Entre redes e paredes (interprograma)

O grande desafio para as novas gerações é pensar um jeito de manter a escola como centro do saber, quando todas as paredes forem derrubadas pela pequena tela do celular

Olá! Entre a crise das crises, a que me parece mais perturbadora nesses tempos de virada é o futuro da escola. Claro que todos estamos preocupados com a economia e que país podemos esperar em 2016, mas o desafio mais visível e palpável para as novas gerações é pensar um jeito de manter a escola como centro do saber, quando todas as paredes forem derrubadas pela pequena tela do celular.

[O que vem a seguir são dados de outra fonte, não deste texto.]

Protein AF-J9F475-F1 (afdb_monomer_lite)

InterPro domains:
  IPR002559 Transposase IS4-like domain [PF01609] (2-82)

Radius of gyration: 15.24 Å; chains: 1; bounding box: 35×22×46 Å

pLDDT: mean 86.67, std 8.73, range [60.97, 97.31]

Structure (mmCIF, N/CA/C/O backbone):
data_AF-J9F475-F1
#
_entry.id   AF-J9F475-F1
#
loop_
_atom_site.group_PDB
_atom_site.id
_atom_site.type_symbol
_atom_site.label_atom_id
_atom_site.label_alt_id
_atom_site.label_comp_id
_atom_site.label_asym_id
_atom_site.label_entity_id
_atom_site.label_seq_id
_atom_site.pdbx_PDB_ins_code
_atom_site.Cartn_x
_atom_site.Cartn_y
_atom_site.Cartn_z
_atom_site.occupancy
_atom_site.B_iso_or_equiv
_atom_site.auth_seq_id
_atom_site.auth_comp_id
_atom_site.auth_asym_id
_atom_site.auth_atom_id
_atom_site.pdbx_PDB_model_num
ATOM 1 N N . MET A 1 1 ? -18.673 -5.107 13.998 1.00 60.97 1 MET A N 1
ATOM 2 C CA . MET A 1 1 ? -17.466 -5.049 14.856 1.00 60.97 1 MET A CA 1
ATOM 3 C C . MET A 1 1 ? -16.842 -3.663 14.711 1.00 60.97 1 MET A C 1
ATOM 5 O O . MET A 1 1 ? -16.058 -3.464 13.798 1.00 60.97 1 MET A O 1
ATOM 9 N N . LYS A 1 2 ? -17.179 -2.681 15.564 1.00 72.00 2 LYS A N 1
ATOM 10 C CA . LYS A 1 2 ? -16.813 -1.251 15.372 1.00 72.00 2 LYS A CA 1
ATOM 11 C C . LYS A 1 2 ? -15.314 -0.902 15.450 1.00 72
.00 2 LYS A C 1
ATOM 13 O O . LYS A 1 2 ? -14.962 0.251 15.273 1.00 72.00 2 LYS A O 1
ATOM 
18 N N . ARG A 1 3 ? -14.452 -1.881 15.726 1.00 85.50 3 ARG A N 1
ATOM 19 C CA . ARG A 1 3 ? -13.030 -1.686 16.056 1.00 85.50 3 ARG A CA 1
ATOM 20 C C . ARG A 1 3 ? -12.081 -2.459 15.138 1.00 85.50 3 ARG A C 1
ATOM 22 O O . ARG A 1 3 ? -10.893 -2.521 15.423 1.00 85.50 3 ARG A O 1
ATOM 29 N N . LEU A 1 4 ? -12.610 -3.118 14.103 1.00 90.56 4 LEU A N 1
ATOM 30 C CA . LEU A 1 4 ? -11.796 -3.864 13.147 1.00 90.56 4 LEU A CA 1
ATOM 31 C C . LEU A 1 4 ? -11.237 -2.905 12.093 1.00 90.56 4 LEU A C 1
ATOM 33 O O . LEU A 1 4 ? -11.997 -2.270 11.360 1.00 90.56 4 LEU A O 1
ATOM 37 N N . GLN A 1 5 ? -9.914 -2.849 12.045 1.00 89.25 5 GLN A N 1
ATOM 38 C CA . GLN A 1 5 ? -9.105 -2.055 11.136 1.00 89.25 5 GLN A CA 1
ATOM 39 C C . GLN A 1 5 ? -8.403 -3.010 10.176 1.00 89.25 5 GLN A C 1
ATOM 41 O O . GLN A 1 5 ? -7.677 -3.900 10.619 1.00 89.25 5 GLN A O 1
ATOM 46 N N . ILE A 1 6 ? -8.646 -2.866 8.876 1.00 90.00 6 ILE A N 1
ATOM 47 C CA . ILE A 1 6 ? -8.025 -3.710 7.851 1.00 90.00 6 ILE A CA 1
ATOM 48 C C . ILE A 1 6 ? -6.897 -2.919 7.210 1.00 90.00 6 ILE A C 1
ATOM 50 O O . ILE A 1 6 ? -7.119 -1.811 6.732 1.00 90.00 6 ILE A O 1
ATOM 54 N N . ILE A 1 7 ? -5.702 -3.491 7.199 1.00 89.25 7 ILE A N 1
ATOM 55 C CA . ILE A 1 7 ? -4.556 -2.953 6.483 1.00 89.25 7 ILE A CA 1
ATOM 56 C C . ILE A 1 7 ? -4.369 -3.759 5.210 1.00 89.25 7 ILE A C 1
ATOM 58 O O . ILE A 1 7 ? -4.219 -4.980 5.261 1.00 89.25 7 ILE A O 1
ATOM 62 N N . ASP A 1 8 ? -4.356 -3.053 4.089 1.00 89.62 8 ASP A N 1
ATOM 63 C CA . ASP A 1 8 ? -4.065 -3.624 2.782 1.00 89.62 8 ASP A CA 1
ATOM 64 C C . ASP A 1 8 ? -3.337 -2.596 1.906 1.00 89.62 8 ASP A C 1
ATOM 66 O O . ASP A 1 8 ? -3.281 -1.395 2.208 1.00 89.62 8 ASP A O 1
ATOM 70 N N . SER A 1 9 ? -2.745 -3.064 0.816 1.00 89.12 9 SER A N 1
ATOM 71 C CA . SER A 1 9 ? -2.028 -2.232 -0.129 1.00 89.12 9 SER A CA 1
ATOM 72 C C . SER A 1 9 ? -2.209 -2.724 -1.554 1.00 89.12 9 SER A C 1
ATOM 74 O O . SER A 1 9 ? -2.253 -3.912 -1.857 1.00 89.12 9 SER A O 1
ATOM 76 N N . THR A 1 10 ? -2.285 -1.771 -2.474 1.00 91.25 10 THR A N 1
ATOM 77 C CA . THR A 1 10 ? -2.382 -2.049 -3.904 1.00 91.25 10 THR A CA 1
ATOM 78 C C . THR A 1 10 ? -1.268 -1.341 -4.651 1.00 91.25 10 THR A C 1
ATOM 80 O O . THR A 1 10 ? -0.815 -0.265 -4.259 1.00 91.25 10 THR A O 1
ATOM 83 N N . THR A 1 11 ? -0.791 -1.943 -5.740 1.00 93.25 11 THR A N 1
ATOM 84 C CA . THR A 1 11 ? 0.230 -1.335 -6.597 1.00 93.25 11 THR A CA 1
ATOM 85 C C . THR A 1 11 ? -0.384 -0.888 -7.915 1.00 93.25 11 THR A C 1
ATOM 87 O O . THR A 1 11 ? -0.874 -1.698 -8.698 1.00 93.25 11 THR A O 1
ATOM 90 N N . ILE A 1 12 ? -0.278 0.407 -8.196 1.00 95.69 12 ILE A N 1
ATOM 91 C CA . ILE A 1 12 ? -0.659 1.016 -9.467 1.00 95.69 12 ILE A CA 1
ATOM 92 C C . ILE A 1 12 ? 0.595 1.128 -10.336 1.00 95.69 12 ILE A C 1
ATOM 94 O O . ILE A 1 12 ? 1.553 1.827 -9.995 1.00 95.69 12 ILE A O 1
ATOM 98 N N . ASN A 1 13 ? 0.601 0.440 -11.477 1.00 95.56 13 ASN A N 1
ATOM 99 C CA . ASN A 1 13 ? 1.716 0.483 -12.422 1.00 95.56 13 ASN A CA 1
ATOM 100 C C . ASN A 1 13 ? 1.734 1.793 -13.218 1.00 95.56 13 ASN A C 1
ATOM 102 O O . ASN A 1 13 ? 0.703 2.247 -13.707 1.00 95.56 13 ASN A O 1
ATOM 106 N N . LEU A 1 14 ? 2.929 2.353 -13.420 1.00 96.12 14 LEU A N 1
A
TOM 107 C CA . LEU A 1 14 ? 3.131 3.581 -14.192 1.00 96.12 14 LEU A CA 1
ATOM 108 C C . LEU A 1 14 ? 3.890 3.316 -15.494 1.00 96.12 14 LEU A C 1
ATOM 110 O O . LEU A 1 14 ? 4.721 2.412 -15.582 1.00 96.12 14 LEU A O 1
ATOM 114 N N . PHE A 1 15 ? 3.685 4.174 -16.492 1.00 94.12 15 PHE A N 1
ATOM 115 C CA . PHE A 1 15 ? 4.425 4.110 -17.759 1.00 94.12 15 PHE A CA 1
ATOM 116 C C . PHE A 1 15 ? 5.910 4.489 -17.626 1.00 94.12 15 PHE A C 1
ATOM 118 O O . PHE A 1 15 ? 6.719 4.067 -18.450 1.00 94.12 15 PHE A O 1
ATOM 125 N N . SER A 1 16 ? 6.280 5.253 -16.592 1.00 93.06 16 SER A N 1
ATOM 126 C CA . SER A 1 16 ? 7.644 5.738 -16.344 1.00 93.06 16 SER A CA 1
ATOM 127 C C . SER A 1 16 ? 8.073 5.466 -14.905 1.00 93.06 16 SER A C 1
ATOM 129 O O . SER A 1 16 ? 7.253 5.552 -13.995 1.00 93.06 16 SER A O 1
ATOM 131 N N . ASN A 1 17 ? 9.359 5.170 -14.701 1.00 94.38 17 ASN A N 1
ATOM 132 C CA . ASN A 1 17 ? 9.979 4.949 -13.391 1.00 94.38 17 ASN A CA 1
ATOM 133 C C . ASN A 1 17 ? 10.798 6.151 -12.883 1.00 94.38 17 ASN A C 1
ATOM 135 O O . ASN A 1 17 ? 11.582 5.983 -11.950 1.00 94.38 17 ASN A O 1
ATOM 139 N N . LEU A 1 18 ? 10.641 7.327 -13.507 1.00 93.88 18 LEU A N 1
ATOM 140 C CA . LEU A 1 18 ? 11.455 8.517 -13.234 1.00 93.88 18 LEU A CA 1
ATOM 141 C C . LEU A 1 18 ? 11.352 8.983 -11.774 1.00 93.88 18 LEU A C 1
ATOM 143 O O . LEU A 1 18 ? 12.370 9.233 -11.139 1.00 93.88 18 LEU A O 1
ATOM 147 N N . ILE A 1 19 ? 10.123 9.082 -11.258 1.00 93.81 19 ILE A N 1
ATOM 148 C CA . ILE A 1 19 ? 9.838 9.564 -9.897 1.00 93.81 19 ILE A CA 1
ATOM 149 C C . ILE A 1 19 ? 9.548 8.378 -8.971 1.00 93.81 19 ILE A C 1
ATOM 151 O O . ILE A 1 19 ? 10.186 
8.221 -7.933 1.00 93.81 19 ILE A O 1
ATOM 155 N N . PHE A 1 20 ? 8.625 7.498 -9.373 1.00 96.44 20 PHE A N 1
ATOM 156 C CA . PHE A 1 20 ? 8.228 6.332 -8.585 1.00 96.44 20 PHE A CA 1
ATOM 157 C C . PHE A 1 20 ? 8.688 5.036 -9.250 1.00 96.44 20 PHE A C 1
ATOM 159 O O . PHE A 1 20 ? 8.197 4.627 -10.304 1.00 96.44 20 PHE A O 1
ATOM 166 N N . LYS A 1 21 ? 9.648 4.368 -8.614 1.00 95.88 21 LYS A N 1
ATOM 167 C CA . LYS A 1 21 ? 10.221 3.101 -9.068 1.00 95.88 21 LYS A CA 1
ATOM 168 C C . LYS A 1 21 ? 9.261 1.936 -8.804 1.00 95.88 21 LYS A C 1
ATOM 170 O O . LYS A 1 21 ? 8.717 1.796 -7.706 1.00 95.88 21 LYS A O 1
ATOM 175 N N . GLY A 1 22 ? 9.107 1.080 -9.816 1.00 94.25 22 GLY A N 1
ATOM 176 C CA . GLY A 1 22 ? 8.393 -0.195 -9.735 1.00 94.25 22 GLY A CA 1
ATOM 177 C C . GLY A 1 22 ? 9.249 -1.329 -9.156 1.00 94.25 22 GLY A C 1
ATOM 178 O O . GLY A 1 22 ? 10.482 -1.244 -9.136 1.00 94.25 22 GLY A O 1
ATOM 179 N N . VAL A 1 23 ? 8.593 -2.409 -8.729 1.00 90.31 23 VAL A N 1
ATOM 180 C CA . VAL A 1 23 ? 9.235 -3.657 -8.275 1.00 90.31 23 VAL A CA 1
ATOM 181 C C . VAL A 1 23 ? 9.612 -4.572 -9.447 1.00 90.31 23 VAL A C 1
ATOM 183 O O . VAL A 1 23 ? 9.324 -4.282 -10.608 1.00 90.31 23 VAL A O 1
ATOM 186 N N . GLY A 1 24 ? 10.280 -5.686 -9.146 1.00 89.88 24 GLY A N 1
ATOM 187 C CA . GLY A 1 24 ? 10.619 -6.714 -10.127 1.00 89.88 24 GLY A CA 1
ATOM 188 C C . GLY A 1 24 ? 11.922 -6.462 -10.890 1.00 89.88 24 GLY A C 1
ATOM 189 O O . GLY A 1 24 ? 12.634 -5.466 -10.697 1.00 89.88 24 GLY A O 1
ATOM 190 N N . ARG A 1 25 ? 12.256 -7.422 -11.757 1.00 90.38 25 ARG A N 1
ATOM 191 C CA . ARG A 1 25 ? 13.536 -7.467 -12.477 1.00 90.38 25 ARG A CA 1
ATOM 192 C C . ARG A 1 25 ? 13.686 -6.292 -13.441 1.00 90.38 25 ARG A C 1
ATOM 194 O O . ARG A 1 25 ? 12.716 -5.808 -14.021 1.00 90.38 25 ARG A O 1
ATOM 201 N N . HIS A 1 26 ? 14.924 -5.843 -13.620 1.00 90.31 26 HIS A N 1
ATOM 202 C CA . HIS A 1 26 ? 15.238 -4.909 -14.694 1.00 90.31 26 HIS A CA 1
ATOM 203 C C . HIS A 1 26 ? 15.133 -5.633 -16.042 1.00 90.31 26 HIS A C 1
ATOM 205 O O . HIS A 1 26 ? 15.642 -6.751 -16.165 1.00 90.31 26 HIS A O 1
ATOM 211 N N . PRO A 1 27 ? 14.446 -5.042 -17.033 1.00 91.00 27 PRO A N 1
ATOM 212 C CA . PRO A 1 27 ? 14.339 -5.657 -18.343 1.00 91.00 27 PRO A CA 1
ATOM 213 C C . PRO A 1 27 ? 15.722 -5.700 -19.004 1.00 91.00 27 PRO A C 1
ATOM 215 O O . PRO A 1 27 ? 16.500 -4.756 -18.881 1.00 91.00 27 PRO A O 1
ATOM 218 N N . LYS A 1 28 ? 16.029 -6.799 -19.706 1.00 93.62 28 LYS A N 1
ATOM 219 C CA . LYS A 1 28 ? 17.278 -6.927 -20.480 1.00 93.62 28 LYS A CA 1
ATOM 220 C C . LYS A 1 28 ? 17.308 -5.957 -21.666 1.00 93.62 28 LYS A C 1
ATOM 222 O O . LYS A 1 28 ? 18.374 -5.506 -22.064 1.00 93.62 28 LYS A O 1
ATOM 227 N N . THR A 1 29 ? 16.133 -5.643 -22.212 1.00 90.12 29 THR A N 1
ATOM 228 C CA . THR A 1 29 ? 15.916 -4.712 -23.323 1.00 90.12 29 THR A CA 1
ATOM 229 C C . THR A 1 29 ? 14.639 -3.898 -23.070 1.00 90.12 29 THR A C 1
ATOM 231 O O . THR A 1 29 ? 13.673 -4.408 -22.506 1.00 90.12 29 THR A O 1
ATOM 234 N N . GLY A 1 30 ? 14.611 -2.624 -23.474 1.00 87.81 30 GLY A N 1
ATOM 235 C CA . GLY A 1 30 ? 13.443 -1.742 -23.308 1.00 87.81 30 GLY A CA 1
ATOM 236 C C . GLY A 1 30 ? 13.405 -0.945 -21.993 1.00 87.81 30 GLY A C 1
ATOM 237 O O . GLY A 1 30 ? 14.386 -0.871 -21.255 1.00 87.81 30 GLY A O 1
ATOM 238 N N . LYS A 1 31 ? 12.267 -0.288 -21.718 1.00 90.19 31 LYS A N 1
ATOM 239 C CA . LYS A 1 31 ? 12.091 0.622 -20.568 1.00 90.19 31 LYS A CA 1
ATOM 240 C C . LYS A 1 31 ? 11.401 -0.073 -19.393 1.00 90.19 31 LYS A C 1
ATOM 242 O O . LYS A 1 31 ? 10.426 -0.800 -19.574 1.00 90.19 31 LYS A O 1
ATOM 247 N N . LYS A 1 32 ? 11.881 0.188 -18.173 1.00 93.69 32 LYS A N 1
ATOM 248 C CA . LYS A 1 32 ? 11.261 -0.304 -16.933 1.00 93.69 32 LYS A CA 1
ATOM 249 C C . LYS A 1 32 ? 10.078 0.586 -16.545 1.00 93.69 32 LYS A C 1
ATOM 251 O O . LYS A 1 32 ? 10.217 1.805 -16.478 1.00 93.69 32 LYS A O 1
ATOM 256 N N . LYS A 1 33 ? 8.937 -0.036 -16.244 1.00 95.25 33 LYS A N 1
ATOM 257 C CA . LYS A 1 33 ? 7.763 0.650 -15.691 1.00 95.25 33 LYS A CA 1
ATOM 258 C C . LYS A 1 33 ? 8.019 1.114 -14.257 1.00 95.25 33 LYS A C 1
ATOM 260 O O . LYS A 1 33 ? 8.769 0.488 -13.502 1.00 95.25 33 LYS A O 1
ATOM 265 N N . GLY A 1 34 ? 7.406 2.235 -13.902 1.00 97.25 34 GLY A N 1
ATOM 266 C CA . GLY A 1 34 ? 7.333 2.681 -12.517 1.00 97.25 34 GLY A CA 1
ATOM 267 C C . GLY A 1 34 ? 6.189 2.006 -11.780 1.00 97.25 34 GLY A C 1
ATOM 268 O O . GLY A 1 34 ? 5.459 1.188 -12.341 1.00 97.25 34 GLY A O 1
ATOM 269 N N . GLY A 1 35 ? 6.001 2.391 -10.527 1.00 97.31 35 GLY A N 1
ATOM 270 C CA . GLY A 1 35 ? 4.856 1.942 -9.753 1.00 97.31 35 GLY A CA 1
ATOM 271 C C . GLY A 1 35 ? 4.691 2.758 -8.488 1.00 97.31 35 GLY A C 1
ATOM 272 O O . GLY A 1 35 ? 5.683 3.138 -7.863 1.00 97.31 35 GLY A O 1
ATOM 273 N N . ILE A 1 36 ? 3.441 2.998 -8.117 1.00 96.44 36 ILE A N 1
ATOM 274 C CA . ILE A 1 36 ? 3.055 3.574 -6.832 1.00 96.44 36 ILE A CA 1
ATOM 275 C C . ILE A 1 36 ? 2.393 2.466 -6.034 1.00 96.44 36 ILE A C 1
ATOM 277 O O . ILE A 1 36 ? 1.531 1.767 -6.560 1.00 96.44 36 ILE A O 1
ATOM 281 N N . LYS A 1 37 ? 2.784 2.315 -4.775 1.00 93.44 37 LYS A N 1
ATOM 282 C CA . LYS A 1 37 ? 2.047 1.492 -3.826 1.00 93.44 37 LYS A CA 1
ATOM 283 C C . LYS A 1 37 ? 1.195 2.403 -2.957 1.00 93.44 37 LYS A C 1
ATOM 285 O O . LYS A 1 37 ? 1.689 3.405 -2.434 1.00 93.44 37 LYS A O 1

Este alerta é feito por uma pesquisadora, a argentina Flávia Sibilia, no livro "Redes ou paredes: a escola em tempos de dispersão". Em suma, a escola também vai ter que se reinventar, para dar conta de um mercado baseado, agora, no consumo e não mais na produção; numa modernidade em que a célula da família foi rompida pelas redes de relacionamento e que a autoridade sucumbiu à ditadura do WhatApps e uma educação em que tudo não apenas pode, mas também é possível, na lógica do mundo digital.

Em época de renovação de livros e matrículas para os pais, é bom as escolas renovarem também suas formas de interação e compreensão do que brota dessa nova infância e juventude que nasceu em rede e jamais aceitará meramente o confinamento entre quatro paredes.